The sour mash (so named for its level of acidity and an original formula likely supplied by Dr. James Crow more than 200 years ago) is pumped into what is called a beer still and the first stage in distilling begins. At this point, depending on the distiller and recipe, the mash can be separated from or left together with the other liquids. But the distilling process at this point ultimately separates the alcohol from the water; the used mash is either dried or not, and sold to farmers as animal feed... Nothing wasted here!
By now, the ABV has risen to about twenty to perhaps thirty percent. Now we're getting somewhere! The liquid is distilled again and the result is a product that is fifty to sixty percent (100 -120 proof) ABV and referred to as "high wine". A final distillation, creating an even cleaner and crisper result, delivers what is affectionately called "white dog" -- with the kick of a mule -- and up to 79% ABV or 158 proof. Remember that it must be distilled at less than 160 proof.
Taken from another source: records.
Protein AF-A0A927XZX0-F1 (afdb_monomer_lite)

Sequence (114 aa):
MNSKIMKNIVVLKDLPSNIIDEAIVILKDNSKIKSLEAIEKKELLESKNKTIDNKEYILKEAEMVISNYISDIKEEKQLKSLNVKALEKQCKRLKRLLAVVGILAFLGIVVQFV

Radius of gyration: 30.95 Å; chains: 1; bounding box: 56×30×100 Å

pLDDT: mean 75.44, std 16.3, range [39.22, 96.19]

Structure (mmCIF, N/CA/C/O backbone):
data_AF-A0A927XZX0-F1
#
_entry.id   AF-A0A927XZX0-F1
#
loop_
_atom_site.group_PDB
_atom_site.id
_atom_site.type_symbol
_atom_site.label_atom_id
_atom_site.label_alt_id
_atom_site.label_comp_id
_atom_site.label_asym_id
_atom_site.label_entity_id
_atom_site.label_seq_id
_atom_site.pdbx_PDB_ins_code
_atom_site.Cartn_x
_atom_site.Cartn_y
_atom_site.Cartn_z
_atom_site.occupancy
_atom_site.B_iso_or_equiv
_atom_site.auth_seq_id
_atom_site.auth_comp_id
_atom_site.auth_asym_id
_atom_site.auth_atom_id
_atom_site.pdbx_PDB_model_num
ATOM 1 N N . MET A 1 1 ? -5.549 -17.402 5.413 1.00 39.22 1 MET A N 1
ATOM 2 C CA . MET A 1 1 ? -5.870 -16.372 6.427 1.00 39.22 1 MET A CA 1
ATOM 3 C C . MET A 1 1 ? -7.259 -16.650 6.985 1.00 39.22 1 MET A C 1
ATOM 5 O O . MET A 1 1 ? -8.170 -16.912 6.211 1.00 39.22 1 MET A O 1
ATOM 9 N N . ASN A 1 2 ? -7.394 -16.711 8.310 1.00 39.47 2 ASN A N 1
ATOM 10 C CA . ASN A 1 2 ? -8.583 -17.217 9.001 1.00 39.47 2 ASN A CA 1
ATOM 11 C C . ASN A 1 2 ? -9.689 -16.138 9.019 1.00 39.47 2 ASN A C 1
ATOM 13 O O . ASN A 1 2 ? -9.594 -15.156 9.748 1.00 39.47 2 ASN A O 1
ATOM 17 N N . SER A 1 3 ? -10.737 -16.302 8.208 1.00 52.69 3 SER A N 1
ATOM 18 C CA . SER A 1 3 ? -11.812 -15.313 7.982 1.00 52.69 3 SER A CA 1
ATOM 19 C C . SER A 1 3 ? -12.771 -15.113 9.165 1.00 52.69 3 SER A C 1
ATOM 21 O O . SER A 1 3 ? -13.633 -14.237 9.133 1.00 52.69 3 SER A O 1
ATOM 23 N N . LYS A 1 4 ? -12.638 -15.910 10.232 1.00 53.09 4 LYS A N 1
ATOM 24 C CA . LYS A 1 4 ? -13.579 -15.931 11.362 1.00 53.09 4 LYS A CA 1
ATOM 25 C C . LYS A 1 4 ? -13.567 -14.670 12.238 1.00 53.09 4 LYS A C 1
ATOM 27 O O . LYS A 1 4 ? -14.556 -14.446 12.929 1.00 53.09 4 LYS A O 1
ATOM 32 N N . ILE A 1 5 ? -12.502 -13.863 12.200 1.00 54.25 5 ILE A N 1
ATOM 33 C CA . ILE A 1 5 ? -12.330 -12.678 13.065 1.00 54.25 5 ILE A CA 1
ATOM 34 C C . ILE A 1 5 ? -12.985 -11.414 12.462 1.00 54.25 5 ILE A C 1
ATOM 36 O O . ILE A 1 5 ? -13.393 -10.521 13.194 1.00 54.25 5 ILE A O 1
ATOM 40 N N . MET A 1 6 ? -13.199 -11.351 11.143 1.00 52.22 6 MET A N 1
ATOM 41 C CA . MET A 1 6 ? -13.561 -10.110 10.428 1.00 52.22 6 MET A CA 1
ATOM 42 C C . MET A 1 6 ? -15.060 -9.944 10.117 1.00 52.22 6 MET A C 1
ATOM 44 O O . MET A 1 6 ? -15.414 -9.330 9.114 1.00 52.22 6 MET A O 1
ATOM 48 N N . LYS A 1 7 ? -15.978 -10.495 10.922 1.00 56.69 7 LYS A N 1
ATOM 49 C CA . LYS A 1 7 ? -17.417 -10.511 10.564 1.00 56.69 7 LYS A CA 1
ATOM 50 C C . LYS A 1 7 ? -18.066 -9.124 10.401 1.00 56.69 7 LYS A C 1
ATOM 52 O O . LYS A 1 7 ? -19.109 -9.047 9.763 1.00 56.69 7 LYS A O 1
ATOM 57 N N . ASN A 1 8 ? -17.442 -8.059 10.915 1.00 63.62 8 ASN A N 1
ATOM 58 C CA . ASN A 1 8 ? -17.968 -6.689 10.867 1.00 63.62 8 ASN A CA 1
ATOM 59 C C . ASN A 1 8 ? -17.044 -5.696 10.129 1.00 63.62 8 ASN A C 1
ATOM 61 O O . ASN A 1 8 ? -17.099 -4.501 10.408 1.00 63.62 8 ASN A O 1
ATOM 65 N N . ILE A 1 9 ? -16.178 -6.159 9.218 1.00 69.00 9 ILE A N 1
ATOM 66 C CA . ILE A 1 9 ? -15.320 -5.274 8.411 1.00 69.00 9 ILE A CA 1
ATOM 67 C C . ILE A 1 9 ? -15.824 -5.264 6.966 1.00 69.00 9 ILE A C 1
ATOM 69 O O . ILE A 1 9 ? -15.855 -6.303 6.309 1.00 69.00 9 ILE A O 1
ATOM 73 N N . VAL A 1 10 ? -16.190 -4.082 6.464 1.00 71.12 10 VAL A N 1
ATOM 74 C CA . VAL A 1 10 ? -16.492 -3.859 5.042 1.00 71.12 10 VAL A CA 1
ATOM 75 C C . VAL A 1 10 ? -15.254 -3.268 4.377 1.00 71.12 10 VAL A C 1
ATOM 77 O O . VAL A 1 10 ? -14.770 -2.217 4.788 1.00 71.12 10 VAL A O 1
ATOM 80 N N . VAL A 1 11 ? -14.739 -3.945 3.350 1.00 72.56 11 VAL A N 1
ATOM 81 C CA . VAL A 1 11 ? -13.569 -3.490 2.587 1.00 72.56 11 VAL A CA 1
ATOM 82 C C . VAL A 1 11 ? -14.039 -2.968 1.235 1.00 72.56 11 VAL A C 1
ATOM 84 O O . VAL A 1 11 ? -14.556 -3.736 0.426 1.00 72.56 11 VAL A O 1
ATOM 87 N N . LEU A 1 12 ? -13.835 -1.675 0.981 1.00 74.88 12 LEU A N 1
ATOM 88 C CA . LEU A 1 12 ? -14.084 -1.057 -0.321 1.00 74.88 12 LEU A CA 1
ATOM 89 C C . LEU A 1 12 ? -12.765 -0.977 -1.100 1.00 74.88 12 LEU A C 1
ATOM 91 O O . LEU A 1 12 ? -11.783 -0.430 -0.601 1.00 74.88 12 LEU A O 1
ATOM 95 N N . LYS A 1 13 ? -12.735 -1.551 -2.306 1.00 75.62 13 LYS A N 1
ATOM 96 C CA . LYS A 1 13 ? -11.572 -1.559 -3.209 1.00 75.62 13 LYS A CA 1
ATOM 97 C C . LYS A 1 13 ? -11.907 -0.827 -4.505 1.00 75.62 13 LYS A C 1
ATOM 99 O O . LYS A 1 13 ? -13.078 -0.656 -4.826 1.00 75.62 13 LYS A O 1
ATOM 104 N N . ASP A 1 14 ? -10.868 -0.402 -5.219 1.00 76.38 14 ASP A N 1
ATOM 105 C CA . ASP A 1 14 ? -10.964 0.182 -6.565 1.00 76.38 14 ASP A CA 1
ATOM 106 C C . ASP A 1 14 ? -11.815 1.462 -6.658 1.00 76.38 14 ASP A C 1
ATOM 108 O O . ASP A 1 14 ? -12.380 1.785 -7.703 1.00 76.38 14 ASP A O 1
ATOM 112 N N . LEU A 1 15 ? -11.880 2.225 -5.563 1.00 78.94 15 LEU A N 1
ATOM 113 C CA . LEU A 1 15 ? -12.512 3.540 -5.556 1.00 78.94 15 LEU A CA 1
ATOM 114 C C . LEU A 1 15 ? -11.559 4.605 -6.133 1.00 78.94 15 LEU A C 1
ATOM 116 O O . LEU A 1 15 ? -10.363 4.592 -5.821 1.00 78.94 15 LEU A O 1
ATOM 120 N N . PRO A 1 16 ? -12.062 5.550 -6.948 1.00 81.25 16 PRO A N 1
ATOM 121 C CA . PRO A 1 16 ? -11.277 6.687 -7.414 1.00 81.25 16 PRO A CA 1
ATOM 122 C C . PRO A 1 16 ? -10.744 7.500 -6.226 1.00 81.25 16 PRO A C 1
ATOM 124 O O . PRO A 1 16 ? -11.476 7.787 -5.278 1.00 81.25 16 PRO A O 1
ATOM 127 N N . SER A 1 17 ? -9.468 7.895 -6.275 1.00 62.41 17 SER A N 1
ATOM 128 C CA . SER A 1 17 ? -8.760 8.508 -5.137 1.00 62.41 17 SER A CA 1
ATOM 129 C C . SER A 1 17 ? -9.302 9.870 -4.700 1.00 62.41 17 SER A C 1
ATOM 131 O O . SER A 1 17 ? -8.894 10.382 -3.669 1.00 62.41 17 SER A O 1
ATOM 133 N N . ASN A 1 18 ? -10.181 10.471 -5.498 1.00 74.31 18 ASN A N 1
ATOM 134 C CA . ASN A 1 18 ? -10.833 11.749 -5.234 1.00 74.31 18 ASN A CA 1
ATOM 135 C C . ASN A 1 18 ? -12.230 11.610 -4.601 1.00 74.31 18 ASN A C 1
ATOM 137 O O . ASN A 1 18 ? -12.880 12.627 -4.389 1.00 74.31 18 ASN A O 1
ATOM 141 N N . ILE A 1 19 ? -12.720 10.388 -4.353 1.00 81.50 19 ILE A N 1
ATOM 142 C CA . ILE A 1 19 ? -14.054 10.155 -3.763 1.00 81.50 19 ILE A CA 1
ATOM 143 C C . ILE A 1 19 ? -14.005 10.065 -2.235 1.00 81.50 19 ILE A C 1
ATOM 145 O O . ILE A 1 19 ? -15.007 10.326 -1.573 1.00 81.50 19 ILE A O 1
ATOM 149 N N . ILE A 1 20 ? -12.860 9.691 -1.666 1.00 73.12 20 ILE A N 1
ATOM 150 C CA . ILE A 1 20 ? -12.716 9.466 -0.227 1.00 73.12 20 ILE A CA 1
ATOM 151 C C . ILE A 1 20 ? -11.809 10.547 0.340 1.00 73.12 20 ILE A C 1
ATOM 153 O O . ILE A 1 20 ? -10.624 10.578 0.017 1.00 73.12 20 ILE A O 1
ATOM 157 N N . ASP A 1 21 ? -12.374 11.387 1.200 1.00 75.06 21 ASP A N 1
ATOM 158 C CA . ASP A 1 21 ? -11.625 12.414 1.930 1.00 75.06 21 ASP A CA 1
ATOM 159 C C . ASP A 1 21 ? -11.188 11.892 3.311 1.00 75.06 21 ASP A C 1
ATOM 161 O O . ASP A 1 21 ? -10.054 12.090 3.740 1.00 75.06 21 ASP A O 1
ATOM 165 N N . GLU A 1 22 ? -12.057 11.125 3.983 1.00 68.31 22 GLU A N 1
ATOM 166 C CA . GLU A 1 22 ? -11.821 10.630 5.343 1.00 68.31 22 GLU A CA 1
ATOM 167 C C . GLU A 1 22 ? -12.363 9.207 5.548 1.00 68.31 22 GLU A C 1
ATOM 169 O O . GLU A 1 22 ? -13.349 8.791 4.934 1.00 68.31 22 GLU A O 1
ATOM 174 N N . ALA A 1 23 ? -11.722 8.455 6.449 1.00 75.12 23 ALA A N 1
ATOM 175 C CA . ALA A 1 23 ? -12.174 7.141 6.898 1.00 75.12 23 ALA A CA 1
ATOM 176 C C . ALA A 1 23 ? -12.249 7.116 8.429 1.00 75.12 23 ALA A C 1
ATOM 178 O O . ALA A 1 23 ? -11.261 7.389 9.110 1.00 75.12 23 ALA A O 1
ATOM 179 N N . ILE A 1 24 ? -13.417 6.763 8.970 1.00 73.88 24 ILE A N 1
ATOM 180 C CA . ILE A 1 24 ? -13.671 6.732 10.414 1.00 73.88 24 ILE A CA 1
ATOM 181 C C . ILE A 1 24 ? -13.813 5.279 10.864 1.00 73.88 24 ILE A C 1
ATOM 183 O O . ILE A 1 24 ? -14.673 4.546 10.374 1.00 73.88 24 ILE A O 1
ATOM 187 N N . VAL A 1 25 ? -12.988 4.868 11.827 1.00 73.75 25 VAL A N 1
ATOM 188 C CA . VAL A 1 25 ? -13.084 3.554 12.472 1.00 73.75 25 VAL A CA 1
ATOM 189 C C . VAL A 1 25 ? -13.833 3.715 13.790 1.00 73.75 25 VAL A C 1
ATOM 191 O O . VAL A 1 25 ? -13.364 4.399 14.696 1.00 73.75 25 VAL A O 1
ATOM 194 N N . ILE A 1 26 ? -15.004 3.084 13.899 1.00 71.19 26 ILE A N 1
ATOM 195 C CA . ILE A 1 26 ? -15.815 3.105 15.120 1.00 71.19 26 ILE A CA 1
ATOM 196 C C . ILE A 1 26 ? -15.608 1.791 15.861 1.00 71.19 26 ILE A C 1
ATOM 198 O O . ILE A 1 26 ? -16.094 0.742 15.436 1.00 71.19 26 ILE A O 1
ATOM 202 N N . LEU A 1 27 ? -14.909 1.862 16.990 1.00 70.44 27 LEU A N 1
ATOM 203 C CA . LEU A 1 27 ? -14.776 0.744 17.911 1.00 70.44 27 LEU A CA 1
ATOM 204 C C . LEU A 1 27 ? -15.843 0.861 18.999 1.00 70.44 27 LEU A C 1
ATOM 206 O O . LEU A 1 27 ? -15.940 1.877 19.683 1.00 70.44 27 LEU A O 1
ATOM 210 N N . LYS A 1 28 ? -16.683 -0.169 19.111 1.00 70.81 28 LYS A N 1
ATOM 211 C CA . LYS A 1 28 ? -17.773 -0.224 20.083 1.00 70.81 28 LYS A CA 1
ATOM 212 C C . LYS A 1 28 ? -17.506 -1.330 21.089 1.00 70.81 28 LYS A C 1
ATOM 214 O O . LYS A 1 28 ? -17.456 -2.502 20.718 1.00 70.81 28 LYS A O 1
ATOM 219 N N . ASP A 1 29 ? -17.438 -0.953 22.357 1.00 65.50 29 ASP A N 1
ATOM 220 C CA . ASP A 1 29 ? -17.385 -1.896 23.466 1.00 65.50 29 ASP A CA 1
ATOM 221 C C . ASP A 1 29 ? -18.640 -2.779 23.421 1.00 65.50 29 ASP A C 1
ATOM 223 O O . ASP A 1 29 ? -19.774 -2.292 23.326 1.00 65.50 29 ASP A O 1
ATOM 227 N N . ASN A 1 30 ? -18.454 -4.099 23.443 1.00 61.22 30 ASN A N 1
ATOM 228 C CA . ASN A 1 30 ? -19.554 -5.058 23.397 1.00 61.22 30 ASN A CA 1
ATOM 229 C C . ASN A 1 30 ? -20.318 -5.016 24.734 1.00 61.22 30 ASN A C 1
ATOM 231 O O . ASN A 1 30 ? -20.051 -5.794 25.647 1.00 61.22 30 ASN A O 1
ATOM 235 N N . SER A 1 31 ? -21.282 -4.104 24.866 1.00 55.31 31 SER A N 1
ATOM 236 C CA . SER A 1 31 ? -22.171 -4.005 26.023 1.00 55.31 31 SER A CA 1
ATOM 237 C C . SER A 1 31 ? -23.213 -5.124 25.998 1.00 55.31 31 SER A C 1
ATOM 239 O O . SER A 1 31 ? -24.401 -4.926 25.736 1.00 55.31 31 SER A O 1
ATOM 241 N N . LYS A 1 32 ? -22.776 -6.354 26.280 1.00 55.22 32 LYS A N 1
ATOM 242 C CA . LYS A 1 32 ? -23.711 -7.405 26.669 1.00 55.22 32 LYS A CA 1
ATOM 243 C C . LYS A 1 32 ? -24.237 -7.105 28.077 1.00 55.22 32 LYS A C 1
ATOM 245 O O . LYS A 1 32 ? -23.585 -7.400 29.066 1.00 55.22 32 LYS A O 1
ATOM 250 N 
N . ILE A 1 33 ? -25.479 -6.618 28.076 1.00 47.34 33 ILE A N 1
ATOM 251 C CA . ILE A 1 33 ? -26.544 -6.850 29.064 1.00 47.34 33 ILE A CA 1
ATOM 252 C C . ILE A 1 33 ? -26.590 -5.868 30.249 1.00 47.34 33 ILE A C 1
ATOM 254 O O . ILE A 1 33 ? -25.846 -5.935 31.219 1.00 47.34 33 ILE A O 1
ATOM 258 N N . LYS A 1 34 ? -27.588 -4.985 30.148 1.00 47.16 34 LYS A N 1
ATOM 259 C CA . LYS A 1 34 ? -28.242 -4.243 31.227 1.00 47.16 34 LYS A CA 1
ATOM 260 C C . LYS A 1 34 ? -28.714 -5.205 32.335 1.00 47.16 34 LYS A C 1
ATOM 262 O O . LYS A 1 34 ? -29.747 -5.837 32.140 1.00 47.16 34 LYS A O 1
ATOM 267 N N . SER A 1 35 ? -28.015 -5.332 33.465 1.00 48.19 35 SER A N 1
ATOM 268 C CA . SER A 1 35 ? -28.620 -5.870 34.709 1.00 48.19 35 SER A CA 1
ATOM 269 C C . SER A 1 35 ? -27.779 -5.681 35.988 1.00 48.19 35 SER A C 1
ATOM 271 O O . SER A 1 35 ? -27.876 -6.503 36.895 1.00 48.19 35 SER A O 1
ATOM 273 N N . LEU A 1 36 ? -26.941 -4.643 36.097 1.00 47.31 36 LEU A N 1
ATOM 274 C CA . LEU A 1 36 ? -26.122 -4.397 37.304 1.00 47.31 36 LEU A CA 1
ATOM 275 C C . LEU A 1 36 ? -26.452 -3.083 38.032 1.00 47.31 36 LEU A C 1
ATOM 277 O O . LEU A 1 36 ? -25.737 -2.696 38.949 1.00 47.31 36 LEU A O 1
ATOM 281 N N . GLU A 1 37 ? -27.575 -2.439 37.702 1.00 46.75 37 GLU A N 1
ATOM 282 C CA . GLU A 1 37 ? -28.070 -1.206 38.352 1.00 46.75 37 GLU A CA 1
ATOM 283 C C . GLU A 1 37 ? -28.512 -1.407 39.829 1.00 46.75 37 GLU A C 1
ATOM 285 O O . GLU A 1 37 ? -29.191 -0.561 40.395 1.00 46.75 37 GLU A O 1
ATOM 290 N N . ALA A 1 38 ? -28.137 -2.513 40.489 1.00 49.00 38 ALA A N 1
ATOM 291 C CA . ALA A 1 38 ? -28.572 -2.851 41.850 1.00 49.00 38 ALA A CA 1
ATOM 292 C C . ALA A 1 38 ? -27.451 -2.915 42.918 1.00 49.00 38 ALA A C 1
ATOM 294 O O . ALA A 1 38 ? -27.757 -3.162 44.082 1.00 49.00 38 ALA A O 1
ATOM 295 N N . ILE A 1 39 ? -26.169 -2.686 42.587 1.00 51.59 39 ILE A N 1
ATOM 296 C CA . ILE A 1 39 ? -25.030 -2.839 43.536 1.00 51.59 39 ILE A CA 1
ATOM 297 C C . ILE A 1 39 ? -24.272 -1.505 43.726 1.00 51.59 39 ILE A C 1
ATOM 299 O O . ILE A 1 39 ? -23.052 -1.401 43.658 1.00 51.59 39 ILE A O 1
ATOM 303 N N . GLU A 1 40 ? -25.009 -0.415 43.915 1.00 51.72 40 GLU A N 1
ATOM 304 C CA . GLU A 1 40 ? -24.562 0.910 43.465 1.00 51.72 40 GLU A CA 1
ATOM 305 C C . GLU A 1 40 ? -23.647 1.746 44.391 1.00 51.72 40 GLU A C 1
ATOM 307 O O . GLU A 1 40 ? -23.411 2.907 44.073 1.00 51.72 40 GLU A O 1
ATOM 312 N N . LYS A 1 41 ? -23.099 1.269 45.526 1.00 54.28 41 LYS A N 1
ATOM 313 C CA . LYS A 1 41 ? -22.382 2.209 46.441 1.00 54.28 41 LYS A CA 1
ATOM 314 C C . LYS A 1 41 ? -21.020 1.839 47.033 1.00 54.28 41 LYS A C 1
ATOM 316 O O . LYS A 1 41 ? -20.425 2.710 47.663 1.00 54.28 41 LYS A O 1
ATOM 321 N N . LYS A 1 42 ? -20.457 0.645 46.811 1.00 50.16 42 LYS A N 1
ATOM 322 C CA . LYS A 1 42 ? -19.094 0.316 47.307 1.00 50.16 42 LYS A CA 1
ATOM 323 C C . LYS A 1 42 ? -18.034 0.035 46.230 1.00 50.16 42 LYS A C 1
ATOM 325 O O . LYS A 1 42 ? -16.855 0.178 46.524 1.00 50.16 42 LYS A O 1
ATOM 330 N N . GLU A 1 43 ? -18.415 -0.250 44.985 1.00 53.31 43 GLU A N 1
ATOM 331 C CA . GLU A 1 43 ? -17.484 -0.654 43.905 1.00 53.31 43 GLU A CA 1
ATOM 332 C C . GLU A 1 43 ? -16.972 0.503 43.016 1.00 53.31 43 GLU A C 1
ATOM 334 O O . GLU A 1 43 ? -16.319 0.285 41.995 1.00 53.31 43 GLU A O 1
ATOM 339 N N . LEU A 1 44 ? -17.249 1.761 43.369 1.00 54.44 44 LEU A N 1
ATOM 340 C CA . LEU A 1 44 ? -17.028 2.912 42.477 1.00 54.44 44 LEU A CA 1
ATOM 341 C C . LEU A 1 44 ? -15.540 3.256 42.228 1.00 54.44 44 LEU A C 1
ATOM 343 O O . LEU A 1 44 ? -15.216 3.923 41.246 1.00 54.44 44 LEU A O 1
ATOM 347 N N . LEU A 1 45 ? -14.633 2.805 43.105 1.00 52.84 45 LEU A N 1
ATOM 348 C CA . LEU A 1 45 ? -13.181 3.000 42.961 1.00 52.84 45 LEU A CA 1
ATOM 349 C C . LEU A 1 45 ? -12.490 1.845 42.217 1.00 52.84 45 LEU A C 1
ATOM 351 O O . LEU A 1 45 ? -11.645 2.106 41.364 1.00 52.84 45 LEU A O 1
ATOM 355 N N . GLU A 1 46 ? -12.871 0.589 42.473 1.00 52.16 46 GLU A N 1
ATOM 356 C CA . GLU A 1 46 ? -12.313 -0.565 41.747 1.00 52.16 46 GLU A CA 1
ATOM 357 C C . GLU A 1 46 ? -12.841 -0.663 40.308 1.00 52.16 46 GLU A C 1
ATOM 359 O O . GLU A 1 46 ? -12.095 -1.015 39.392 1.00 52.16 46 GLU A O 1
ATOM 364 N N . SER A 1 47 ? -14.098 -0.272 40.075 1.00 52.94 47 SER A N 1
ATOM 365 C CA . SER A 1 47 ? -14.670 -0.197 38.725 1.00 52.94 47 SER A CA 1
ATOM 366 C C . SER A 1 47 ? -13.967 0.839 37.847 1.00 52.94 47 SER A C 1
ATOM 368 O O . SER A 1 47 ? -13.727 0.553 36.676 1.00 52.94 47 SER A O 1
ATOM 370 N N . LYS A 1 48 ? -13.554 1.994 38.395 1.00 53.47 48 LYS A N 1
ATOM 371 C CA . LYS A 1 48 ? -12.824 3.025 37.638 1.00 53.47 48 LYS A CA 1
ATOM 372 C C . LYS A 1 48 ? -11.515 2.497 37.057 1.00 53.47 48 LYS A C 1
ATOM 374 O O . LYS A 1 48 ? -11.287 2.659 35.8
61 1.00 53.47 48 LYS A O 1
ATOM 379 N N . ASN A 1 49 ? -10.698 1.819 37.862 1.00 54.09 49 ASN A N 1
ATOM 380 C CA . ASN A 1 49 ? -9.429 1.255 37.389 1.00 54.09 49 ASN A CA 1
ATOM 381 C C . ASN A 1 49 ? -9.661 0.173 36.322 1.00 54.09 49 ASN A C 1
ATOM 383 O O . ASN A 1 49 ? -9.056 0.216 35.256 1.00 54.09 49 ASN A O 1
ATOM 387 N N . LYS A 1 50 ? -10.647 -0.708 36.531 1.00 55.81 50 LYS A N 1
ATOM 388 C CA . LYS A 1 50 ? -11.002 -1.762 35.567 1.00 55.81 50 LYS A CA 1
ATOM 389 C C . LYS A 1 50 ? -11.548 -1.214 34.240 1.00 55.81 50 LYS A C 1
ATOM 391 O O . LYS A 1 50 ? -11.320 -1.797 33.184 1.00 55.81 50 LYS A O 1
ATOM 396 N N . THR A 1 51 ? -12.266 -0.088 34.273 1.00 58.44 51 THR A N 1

The only thing left to do is to put the stuff into those nice, toasted/charred, American White Oak barrels, seal it in and... wait, for many years -- depending on the desired quality, color, character, taste and aromas that have been imparted to the bourbon while in the barrel. Each flavor originally supplied by the grains, the water, the yeast and the cooking and distillation processes, will now have time to age and mature. Each year, Kentucky experiences some extremes in temperature that cause the bourbon to move either into the oak during the hot summer months or back out of the wood during the cold winter months, each cycle causing the bourbon to achieve more and more of the nuances that come with age (isn't that what happens to all of us?) as it patiently awaits its final destination after bottling: your house.
One has to wait years before the final determination can be made, and all the while, some of the bourbon -- about two or three percent per year -- is continually evaporating into the surrounding environs of the warehouse and beyond. Known in the industry as "angel's share", it is forever lost. Surely, there are happy angels in heaven; they get to sample some of the best bourbon made! When deemed ready, the barrel-aged bourbon is often married with other barrels commensurate with the qualifications set forth by the master distiller, and cut with pure water to achieve the proper proof prior to bottling. Do yourself a favor and, at the very least, visit one of the many fine distilleries on the Bourbon Trail in Kentucky. You just might find yourself converted to a connoisseur of fine Kentucky Straight Bourbon Whisky... enjoy!